Ben Akabueze, director-general of the budget office of the federation, has disclosed that Nigeria’s cost of governance is more than infrastructure.
Akabueze explained that the country’s high recurrent expenditure has constrained investment in capital projects meant to improve the standard of living.
The budget DG who disclosed this during a virtual presentation on Tuesday, May 4, said that Nigeria’s current spending structure is unsustainable.
He added that low revenue collection and high recurrent costs have resulted in actual capital expenditure below N2 trillion ($4.88 billion) a year for a decade.
Akabueze explained further that recurrent spending, allocated towards salaries and running costs, has accounted for more than 75 percent of the public budget every year since 2011.
According to him, “Hence, the investments required to bridge the infrastructure gap are way beyond the means available to the government.

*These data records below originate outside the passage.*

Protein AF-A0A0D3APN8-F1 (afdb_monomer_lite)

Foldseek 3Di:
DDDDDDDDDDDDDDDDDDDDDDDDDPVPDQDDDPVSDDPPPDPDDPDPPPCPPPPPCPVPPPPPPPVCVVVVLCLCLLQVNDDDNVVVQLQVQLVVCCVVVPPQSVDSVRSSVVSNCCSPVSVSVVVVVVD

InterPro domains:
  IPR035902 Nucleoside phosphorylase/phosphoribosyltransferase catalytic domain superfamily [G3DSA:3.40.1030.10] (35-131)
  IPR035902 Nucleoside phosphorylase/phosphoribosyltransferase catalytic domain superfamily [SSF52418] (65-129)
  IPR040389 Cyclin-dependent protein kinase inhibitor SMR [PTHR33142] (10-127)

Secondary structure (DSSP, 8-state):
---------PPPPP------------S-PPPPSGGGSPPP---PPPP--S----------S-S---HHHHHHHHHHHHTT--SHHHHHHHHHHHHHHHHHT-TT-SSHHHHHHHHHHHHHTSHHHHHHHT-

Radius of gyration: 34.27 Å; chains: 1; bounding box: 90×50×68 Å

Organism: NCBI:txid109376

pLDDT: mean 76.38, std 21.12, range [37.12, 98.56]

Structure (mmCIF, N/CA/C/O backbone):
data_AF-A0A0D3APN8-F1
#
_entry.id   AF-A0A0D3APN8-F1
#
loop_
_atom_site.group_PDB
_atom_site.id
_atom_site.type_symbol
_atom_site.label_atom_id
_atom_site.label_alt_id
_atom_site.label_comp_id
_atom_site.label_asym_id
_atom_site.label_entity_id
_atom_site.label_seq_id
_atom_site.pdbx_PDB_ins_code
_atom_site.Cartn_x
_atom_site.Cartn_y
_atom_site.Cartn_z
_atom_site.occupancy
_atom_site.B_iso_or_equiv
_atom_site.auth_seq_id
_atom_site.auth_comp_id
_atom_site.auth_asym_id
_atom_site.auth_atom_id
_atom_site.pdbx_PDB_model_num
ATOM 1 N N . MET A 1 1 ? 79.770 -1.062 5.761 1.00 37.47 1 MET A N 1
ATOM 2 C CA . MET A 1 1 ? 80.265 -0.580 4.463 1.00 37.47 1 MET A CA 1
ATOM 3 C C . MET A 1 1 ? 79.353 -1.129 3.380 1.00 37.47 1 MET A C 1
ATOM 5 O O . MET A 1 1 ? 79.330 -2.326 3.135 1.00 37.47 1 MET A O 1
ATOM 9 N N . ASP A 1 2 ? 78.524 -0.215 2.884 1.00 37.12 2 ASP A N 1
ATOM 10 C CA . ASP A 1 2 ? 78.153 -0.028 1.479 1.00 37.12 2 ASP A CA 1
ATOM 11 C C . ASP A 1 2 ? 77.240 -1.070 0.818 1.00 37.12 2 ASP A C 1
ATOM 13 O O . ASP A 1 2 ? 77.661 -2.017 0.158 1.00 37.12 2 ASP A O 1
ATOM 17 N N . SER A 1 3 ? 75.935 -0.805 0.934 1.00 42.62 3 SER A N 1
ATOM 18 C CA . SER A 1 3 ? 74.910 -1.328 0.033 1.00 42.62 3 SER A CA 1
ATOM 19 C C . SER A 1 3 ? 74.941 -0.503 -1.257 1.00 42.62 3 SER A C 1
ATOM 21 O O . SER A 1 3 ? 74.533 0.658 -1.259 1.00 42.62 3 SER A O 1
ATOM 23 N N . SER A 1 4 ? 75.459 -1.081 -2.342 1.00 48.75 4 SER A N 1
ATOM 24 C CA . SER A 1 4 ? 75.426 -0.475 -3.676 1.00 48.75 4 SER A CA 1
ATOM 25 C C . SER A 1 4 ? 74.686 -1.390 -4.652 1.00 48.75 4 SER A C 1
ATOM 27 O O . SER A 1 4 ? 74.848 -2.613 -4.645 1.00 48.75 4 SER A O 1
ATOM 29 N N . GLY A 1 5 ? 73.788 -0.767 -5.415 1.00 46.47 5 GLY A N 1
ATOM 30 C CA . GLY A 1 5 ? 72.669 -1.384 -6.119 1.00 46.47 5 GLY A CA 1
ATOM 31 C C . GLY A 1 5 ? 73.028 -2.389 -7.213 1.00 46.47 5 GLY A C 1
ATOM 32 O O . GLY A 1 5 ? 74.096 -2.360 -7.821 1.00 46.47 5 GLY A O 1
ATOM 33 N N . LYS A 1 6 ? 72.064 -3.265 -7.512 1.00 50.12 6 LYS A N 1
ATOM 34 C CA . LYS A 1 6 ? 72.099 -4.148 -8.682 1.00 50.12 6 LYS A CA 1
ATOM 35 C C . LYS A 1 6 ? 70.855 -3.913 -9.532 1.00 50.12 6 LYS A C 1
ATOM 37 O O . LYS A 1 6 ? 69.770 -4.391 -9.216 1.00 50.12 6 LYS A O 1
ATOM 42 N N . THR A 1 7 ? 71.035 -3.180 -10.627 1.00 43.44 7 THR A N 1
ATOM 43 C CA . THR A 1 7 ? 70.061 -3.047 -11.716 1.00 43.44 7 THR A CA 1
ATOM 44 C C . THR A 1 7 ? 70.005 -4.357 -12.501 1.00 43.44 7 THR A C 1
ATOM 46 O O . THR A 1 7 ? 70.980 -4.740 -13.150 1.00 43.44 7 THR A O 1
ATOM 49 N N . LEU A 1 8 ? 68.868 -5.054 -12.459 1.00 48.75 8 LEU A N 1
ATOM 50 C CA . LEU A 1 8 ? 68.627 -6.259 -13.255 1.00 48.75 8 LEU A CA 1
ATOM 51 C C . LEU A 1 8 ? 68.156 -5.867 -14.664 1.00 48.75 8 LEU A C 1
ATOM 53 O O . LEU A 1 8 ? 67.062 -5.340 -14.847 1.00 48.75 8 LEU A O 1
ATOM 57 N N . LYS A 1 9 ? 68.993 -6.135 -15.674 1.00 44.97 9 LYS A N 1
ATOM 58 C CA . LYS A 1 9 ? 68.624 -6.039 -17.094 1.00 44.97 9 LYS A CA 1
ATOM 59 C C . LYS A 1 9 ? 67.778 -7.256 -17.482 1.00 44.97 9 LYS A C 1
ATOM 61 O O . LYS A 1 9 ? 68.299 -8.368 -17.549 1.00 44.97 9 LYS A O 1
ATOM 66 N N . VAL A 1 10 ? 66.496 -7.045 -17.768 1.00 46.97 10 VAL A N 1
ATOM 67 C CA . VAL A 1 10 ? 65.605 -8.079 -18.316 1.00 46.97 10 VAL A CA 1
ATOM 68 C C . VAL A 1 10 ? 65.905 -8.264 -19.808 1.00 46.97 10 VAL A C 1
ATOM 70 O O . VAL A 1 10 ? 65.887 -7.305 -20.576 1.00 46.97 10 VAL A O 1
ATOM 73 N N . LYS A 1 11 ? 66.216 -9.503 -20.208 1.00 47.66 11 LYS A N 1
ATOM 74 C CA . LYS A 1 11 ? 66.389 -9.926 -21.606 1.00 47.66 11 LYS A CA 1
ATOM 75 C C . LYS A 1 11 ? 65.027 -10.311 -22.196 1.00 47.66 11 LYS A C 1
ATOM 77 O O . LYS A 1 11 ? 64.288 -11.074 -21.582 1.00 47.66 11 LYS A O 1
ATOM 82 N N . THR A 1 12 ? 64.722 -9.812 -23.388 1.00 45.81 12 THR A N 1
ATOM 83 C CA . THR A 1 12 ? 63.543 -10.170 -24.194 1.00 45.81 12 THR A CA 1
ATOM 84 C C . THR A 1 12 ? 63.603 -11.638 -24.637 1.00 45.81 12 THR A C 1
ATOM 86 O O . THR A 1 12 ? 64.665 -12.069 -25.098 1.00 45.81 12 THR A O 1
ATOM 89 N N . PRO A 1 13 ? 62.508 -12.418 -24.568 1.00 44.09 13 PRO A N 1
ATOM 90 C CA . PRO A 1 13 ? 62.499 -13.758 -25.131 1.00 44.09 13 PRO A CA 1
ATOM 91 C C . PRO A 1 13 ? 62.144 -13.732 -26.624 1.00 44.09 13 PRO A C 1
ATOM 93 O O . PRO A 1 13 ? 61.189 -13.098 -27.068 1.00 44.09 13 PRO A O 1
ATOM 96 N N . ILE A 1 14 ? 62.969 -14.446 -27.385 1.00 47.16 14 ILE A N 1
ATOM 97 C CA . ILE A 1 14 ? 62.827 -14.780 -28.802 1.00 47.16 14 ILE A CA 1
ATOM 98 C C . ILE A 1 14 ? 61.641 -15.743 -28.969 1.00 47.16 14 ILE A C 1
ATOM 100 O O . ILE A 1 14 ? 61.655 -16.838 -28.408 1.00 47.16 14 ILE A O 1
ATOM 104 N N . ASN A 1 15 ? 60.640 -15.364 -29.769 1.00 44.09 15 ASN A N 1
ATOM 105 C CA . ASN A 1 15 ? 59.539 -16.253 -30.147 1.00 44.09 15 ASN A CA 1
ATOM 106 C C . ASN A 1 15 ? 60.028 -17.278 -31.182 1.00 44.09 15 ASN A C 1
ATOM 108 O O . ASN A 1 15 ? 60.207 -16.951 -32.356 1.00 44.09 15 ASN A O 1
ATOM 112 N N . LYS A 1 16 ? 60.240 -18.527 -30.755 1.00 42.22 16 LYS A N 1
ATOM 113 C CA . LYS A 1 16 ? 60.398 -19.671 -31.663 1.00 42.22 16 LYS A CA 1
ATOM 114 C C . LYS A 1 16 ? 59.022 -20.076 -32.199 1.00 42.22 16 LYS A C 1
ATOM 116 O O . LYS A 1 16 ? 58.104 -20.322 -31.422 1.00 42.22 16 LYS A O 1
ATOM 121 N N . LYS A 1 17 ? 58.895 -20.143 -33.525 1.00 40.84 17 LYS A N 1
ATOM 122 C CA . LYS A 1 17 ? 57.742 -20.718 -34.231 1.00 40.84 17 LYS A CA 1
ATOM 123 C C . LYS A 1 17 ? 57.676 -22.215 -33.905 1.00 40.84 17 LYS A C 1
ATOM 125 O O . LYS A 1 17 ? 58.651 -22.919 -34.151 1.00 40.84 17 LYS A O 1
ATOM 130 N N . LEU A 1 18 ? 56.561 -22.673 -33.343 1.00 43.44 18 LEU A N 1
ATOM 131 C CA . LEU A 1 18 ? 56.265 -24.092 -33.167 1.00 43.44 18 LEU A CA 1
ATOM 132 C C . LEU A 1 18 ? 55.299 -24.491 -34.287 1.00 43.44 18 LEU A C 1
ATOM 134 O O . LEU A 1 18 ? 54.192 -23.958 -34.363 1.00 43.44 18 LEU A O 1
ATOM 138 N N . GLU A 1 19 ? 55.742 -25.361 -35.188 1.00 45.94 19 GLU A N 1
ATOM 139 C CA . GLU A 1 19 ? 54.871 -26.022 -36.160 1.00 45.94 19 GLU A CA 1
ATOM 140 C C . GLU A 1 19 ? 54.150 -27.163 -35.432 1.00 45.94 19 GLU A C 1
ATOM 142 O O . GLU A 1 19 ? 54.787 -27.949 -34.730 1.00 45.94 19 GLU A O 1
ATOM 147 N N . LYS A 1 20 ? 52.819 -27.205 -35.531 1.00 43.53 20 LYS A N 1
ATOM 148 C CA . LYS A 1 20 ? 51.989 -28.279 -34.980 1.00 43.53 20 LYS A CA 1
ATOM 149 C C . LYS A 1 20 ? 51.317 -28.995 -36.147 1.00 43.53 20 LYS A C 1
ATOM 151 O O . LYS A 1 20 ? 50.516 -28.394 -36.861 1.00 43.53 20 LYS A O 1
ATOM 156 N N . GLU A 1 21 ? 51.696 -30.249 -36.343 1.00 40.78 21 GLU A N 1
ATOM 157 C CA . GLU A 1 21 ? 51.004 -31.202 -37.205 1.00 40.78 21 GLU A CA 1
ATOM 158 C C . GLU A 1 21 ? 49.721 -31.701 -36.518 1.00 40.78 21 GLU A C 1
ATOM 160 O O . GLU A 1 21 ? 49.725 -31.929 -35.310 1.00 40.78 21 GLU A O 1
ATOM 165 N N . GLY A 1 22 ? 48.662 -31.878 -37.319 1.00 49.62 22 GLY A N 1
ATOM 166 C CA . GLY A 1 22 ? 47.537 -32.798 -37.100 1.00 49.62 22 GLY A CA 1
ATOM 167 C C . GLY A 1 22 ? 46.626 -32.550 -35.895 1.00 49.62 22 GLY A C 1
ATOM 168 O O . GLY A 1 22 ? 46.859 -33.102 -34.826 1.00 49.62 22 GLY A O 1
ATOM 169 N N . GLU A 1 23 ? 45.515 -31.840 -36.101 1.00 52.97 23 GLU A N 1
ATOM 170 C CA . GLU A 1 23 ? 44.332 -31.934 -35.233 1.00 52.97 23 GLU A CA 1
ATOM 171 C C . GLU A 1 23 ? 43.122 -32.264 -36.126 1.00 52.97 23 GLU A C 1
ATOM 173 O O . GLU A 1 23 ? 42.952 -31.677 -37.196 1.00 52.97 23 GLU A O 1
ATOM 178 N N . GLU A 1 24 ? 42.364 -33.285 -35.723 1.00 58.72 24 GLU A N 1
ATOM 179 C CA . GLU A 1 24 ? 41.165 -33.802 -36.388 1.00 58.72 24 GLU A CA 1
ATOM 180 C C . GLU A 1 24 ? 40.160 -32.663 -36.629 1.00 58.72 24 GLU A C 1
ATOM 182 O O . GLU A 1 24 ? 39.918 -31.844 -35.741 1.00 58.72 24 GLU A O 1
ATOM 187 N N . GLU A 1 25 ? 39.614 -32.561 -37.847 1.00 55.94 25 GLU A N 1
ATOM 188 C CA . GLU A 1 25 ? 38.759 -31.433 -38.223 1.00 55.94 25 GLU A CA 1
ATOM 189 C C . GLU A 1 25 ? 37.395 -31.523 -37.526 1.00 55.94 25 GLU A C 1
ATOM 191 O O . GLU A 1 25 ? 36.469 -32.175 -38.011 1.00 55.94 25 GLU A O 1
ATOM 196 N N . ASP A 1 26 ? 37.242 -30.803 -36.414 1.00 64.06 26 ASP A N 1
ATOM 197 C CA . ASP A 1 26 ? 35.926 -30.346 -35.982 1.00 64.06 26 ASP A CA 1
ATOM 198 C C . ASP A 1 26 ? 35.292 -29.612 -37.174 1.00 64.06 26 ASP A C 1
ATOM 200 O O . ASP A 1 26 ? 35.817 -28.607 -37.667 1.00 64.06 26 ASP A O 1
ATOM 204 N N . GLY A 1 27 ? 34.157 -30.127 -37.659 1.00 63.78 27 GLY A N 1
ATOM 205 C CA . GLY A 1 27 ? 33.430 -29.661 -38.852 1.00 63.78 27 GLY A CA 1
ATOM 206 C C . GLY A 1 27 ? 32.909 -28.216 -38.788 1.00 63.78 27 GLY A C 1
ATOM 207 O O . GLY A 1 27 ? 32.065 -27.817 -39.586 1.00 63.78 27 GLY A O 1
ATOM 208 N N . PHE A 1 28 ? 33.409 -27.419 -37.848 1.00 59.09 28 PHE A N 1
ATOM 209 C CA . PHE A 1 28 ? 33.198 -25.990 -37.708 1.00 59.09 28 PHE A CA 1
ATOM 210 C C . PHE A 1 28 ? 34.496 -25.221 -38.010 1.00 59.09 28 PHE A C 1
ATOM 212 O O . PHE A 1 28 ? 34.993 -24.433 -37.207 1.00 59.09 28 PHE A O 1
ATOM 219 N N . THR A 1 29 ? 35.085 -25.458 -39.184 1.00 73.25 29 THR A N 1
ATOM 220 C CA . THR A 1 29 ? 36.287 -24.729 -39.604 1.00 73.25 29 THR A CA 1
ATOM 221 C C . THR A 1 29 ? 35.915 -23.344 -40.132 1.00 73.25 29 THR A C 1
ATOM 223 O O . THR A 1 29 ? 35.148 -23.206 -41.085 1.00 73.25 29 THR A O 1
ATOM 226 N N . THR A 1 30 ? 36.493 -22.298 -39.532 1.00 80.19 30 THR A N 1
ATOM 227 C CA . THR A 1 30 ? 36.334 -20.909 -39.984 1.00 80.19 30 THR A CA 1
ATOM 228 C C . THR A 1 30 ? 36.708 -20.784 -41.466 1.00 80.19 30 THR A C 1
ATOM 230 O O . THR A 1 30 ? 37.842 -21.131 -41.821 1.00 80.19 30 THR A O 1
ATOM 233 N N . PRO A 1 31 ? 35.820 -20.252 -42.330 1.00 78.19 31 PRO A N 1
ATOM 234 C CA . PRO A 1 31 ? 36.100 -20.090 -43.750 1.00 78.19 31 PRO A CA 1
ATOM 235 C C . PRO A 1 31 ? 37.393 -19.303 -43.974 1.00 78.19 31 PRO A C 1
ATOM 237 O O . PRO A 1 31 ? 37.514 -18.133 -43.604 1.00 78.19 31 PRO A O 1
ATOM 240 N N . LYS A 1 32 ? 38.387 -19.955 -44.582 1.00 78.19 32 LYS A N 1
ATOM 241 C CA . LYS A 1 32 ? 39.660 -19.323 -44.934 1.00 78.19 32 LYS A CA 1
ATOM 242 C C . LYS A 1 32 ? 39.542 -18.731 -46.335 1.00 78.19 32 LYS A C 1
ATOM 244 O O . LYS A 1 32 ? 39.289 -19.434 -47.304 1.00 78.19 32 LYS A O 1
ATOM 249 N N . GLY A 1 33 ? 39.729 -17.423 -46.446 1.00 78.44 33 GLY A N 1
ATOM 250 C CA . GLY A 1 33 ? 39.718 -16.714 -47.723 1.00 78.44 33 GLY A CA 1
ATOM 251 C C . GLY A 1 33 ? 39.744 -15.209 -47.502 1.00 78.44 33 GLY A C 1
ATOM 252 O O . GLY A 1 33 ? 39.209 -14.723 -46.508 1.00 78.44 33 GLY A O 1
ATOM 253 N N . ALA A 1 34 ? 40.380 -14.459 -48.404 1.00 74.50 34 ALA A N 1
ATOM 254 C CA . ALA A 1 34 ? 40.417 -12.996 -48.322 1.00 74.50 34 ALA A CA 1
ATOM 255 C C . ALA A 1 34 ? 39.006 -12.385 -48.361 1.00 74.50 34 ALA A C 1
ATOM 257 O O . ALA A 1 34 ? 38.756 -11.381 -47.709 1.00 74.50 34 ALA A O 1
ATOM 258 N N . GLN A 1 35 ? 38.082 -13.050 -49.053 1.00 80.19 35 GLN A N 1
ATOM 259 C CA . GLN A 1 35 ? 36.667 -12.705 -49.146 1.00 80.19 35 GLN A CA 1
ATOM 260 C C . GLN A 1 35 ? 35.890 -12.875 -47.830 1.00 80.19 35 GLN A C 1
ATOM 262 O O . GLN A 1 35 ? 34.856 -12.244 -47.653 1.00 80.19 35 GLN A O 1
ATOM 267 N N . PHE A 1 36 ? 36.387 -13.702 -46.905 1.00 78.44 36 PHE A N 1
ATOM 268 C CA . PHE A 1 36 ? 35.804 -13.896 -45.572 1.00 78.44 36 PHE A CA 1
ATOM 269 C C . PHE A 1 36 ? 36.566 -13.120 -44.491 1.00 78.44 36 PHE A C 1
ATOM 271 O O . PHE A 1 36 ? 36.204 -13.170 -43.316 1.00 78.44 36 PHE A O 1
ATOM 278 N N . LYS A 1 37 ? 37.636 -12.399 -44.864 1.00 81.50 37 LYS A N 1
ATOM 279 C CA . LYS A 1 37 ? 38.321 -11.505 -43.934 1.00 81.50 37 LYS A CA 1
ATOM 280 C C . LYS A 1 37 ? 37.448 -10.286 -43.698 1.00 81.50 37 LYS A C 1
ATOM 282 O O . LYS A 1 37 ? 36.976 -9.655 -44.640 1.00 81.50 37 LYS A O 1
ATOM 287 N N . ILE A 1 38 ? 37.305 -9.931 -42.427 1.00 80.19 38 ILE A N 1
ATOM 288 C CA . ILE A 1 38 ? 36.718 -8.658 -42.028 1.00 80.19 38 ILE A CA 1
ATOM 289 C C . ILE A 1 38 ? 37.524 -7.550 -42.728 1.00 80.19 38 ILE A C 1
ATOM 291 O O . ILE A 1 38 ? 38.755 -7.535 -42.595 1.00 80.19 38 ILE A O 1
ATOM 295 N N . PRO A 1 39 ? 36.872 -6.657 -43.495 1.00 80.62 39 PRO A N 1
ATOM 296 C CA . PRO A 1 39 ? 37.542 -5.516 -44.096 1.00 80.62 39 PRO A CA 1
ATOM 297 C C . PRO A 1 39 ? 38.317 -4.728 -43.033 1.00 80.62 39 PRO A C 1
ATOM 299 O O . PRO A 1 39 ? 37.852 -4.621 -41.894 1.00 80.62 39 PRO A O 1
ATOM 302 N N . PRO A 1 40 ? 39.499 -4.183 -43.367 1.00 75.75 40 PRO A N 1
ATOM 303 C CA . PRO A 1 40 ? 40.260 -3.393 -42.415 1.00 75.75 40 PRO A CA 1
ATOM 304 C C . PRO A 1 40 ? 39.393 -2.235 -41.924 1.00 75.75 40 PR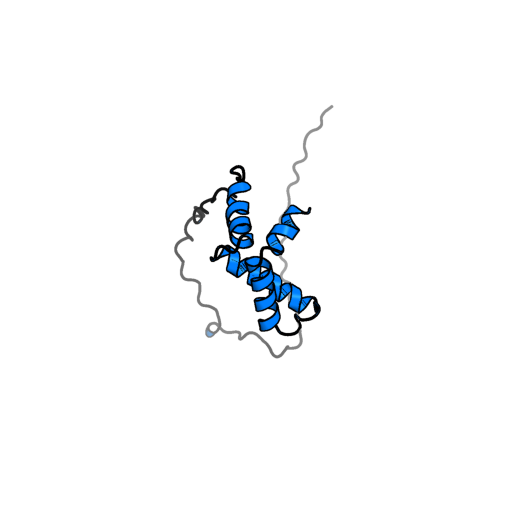O A C 1
ATOM 306 O O . PRO A 1 40 ? 38.747 -1.555 -42.723 1.00 75.75 40 PRO A O 1
ATOM 309 N N . LEU A 1 41 ? 39.369 -2.036 -40.605 1.00 70.00 41 LEU A N 1
ATOM 310 C CA . LEU A 1 41 ? 38.655 -0.923 -39.995 1.00 70.00 41 LEU A CA 1
ATOM 311 C C . LEU A 1 41 ? 39.166 0.370 -40.639 1.00 70.00 41 LEU A C 1
ATOM 313 O O . LEU A 1 41 ? 40.344 0.712 -40.503 1.00 70.00 41 LEU A O 1
ATOM 317 N N . LEU A 1 42 ? 38.287 1.067 -41.367 1.00 73.62 42 LEU A N 1
ATOM 318 C CA . LEU A 1 42 ? 38.537 2.443 -41.783 1.00 73.62 42 LEU A CA 1
ATOM 319 C C . LEU A 1 42 ? 38.911 3.225 -40.526 1.00 73.62 42 LEU A C 1
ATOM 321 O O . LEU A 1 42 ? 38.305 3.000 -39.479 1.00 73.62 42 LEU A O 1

“Huge recurrent expenditure has constrained the provision of good roads, steady power supply, health care services, quality education and quality shelter.”
Akabueze, however, called for a return to the regional government, saying the constitution should be amended to create six regions to replace the existing 36 states.
The DG stated that there is a need for the reduction of ministers to a maximum of 24 while federal ministries should be reduced to less than 20.
According to him, “No country can develop where a large part of its earnings is spent on administrative structures rather than on capital investment.”
Techeconomy.ng earlier reported that the federal government has directed the National Salaries, Incomes & Wages Commission (NSIWC) to review salaries of civil servants and some federal agencies.
Zainab Ahmed, minister of finance, budget and national planning, disclosed this at a policy dialogue on corruption and cost of governance in Nigeria, organised by the Independent Corrupt Practices Commission (ICPC) in Abuja on Tuesday, May 4.
Ahmed, however, asked all ministries, departments and agencies (MDAs) of government to come together to cut the cost of governance amid dwindling revenue.